**What you have to do**
Each line from the one holding "ATOM 134 O O" through the final line of the data below is to be given again exactly, and no other line is to appear.

**Given records**

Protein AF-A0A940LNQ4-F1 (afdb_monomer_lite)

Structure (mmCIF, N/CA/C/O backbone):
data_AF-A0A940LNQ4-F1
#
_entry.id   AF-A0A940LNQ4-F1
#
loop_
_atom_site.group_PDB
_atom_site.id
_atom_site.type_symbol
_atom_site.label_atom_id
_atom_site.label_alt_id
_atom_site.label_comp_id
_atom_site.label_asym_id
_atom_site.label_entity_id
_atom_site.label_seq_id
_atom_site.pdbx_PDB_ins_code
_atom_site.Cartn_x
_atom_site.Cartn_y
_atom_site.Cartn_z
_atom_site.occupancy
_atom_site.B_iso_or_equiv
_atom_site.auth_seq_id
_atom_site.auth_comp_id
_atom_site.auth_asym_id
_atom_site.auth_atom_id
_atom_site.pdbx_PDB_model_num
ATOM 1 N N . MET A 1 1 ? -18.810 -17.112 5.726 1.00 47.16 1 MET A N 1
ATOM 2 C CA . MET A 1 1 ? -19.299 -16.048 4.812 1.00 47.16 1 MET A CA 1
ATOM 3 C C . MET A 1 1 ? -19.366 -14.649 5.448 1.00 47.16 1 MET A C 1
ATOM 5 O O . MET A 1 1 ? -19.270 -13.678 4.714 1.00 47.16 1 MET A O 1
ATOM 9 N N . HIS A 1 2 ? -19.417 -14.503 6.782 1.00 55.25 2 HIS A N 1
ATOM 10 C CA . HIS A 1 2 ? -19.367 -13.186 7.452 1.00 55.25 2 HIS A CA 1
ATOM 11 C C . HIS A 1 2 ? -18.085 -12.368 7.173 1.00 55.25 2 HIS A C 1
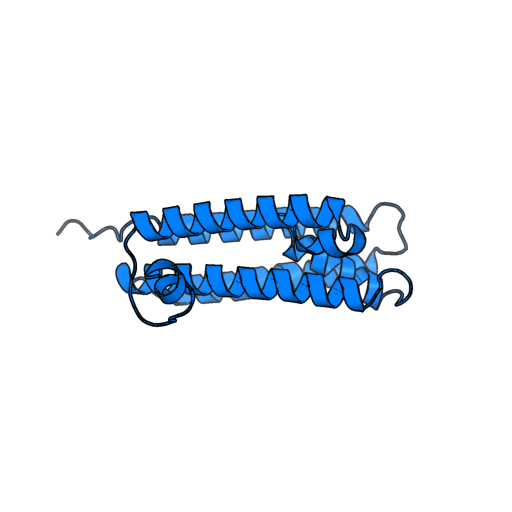ATOM 13 O O . HIS A 1 2 ? -18.162 -11.152 7.013 1.00 55.25 2 HIS A O 1
ATOM 19 N N . ALA A 1 3 ? -16.924 -13.027 7.057 1.00 50.94 3 ALA A N 1
ATOM 20 C CA . ALA A 1 3 ? -15.623 -12.373 6.872 1.00 50.94 3 ALA A CA 1
ATOM 21 C C . ALA A 1 3 ? -15.517 -11.549 5.573 1.00 50.94 3 ALA A C 1
ATOM 23 O O . ALA A 1 3 ? -14.985 -10.447 5.593 1.00 50.94 3 ALA A O 1
ATOM 24 N N . VAL A 1 4 ? -16.085 -12.034 4.464 1.00 51.66 4 VAL A N 1
ATOM 25 C CA . VAL A 1 4 ? -16.062 -11.315 3.177 1.00 51.66 4 VAL A CA 1
ATOM 26 C C . VAL A 1 4 ? -16.971 -10.084 3.226 1.00 51.66 4 VAL A C 1
ATOM 28 O O . VAL A 1 4 ? -16.565 -9.012 2.789 1.00 51.66 4 VAL A O 1
ATOM 31 N N . SER A 1 5 ? -18.149 -10.182 3.860 1.00 52.66 5 SER A N 1
ATOM 32 C CA . SER A 1 5 ? -19.002 -9.003 4.092 1.00 52.66 5 SER A CA 1
ATOM 33 C C . SER A 1 5 ? -18.327 -7.975 5.012 1.00 52.66 5 SER A C 1
ATOM 35 O O . SER A 1 5 ? -18.444 -6.774 4.802 1.00 52.66 5 SER A O 1
ATOM 37 N N . LEU A 1 6 ? -17.520 -8.430 5.978 1.00 54.06 6 LEU A N 1
ATOM 38 C CA . LEU A 1 6 ? -16.723 -7.566 6.849 1.00 54.06 6 LEU A CA 1
ATOM 39 C C . LEU A 1 6 ? -15.538 -6.901 6.135 1.00 54.06 6 LEU A C 1
ATOM 41 O O . LEU A 1 6 ? -15.087 -5.860 6.607 1.00 54.06 6 LEU A O 1
ATOM 45
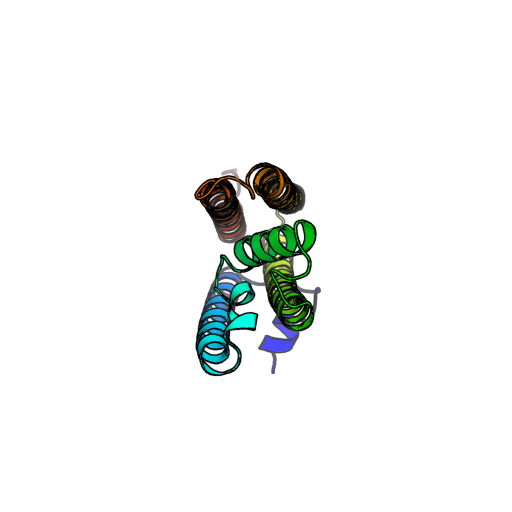 N N . LEU A 1 7 ? -15.047 -7.443 5.024 1.00 55.81 7 LEU A N 1
ATOM 46 C CA . LEU A 1 7 ? -13.974 -6.828 4.236 1.00 55.81 7 LEU A CA 1
ATOM 47 C C . LEU A 1 7 ? -14.518 -5.908 3.132 1.00 55.81 7 LEU A C 1
ATOM 49 O O . LEU A 1 7 ? -13.865 -4.924 2.799 1.00 55.81 7 LEU A O 1
ATOM 53 N N . LEU A 1 8 ? -15.714 -6.195 2.604 1.00 60.12 8 LEU A N 1
ATOM 54 C CA . LEU A 1 8 ? -16.283 -5.503 1.440 1.00 60.12 8 LEU A CA 1
ATOM 55 C C . LEU A 1 8 ? -17.413 -4.515 1.758 1.00 60.12 8 LEU A C 1
ATOM 57 O O . LEU A 1 8 ? -17.678 -3.638 0.942 1.00 60.12 8 LEU A O 1
ATOM 61 N N . ASP A 1 9 ? -18.072 -4.608 2.917 1.00 63.78 9 ASP A N 1
ATOM 62 C CA . ASP A 1 9 ? -19.039 -3.587 3.331 1.00 63.78 9 ASP A CA 1
ATOM 63 C C . ASP A 1 9 ? -18.284 -2.382 3.914 1.00 63.78 9 ASP A C 1
ATOM 65 O O . ASP A 1 9 ? -17.675 -2.517 4.974 1.00 63.78 9 ASP A O 1
ATOM 69 N N . PRO A 1 10 ? -18.303 -1.186 3.304 1.00 62.47 10 PRO A N 1
ATOM 70 C CA . PRO A 1 10 ? -17.658 -0.013 3.882 1.00 62.47 10 PRO A CA 1
ATOM 71 C C . PRO A 1 10 ? -18.356 0.467 5.159 1.00 62.47 10 PRO A C 1
ATOM 73 O O . PRO A 1 10 ? -17.830 1.363 5.823 1.00 62.47 10 PRO A O 1
ATOM 76 N N . ARG A 1 11 ? -19.527 -0.071 5.523 1.00 66.62 11 ARG A N 1
ATOM 77 C CA . ARG A 1 11 ? -20.291 0.256 6.733 1.00 66.62 11 ARG A CA 1
ATOM 78 C C . ARG A 1 11 ? -19.888 -0.668 7.894 1.00 66.62 11 ARG A C 1
ATOM 80 O O . ARG A 1 11 ? -19.292 -1.730 7.725 1.00 66.62 11 ARG A O 1
ATOM 87 N N . GLY A 1 12 ? -20.121 -0.194 9.115 1.00 79.25 12 GLY A N 1
ATOM 88 C CA . GLY A 1 12 ? -19.807 -0.927 10.345 1.00 79.25 12 GLY A CA 1
ATOM 89 C C . GLY A 1 12 ? -18.550 -0.464 11.085 1.00 79.25 12 GLY A C 1
ATOM 90 O O . GLY A 1 12 ? -17.833 0.456 10.669 1.00 79.25 12 GLY A O 1
ATOM 91 N N . ALA A 1 13 ? -18.331 -1.100 12.232 1.00 85.69 13 ALA A N 1
ATOM 92 C CA . ALA A 1 13 ? -17.242 -0.857 13.165 1.00 85.69 13 ALA A CA 1
ATOM 93 C C . ALA A 1 13 ? -16.672 -2.209 13.612 1.00 85.69 13 ALA A C 1
ATOM 95 O O . ALA A 1 13 ? -17.426 -3.162 13.781 1.00 85.69 13 ALA A O 1
ATOM 96 N N . ILE A 1 14 ? -15.353 -2.291 13.792 1.00 89.38 14 ILE A N 1
ATOM 97 C CA . ILE A 1 14 ? -14.673 -3.527 14.208 1.00 89.38 14 ILE A CA 1
ATOM 98 C C . ILE A 1 14 ? -13.878 -3.307 15.490 1.00 89.38 14 ILE A C 1
ATOM 100 O O . ILE A 1 14 ? -13.333 -2.221 15.723 1.00 89.38 14 ILE A O 1
ATOM 104 N N . GLY A 1 15 ? -13.810 -4.340 16.329 1.00 89.12 15 GLY A N 1
ATOM 105 C CA . GLY A 1 15 ? -13.032 -4.310 17.560 1.00 89.12 15 GLY A CA 1
ATOM 106 C C . GLY A 1 15 ? -11.524 -4.260 17.302 1.00 89.12 15 GLY A C 1
ATOM 107 O O . GLY A 1 15 ? -11.043 -4.438 16.185 1.00 89.12 15 GLY A O 1
ATOM 108 N N . ARG A 1 16 ? -10.744 -4.049 18.371 1.00 91.12 16 ARG A N 1
ATOM 109 C CA . ARG A 1 16 ? -9.271 -4.075 18.306 1.00 91.12 16 ARG A CA 1
ATOM 110 C C . ARG A 1 16 ? -8.758 -5.429 17.809 1.00 91.12 16 ARG A C 1
ATOM 112 O O . ARG A 1 16 ? -7.872 -5.464 16.967 1.00 91.12 16 ARG A O 1
ATOM 119 N N . ARG A 1 17 ? -9.309 -6.527 18.339 1.00 91.25 17 ARG A N 1
ATOM 120 C CA . ARG A 1 17 ? -8.913 -7.893 17.973 1.00 91.25 17 ARG A CA 1
ATOM 121 C C . ARG A 1 17 ? -9.156 -8.161 16.489 1.00 91.25 17 ARG A C 1
ATOM 123 O O . ARG A 1 17 ? -8.235 -8.586 15.806 1.00 91.25 17 ARG A O 1
ATOM 130 N N . ASP A 1 18 ? -10.354 -7.856 15.999 1.00 90.31 18 ASP A N 1
ATOM 131 C CA . ASP A 1 18 ? -10.735 -8.107 14.603 1.00 90.31 18 ASP A CA 1
ATOM 132 C C . ASP A 1 18 ? -9.920 -7.261 13.624 1.00 90.31 18 ASP A C 1
ATOM 134 O O . ASP A 1 18 ? -9.559 -7.738 12.555 1.00 90.31 18 ASP A O 1
ATOM 138 N N . PHE A 1 19 ? -9.570 -6.030 14.009 1.00 91.31 19 PHE A N 1
ATOM 139 C CA . PHE A 1 19 ? -8.664 -5.187 13.232 1.00 91.31 19 PHE A CA 1
ATOM 140 C C . PHE A 1 19 ? -7.283 -5.836 13.060 1.00 91.31 19 PHE A C 1
ATOM 142 O O . PHE A 1 19 ? -6.816 -5.978 11.934 1.00 91.31 19 PHE A O 1
ATOM 149 N N . TRP A 1 20 ? -6.654 -6.287 14.152 1.00 91.62 20 TRP A N 1
ATOM 150 C CA . TRP A 1 20 ? -5.344 -6.948 14.081 1.00 91.62 20 TRP A CA 1
ATOM 151 C C . TRP A 1 20 ? -5.392 -8.285 13.344 1.00 91.62 20 TRP A C 1
ATOM 153 O O . TRP A 1 20 ? -4.500 -8.574 12.552 1.00 91.62 20 TRP A O 1
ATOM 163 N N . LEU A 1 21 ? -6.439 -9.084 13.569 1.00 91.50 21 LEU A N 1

**Your response**
ATOM 134 O O . ASP A 1 18 ? -9.559 -7.738 12.555 1.00 90.31 18 ASP A O 1
ATOM 138 N N . PHE A 1 19 ? -9.570 -6.030 14.009 1.00 91.31 19 PHE A N 1
ATOM 139 C CA . PHE A 1 19 ? -8.664 -5.187 13.232 1.00 91.31 19 PHE A CA 1
ATOM 140 C C . PHE A 1 19 ? -7.283 -5.836 13.060 1.00 91.31 19 PHE A C 1
ATOM 142 O O . PHE A 1 19 ? -6.816 -5.978 11.934 1.00 91.31 19 PHE A O 1
ATOM 149 N N . TRP A 1 20 ? -6.654 -6.287 14.152 1.00 91.62 20 TRP A N 1
ATOM 150 C CA . TRP A 1 20 ? -5.344 -6.948 14.081 1.00 91.62 20 TRP A CA 1
ATOM 151 C C . TRP A 1 20 ? -5.392 -8.285 13.344 1.00 91.62 20 TRP A C 1
ATOM 153 O O . TRP A 1 20 ? -4.500 -8.574 12.552 1.00 91.62 20 TRP A O 1
ATOM 163 N N . LEU A 1 21 ? -6.439 -9.084 13.569 1.00 91.50 21 LEU A N 1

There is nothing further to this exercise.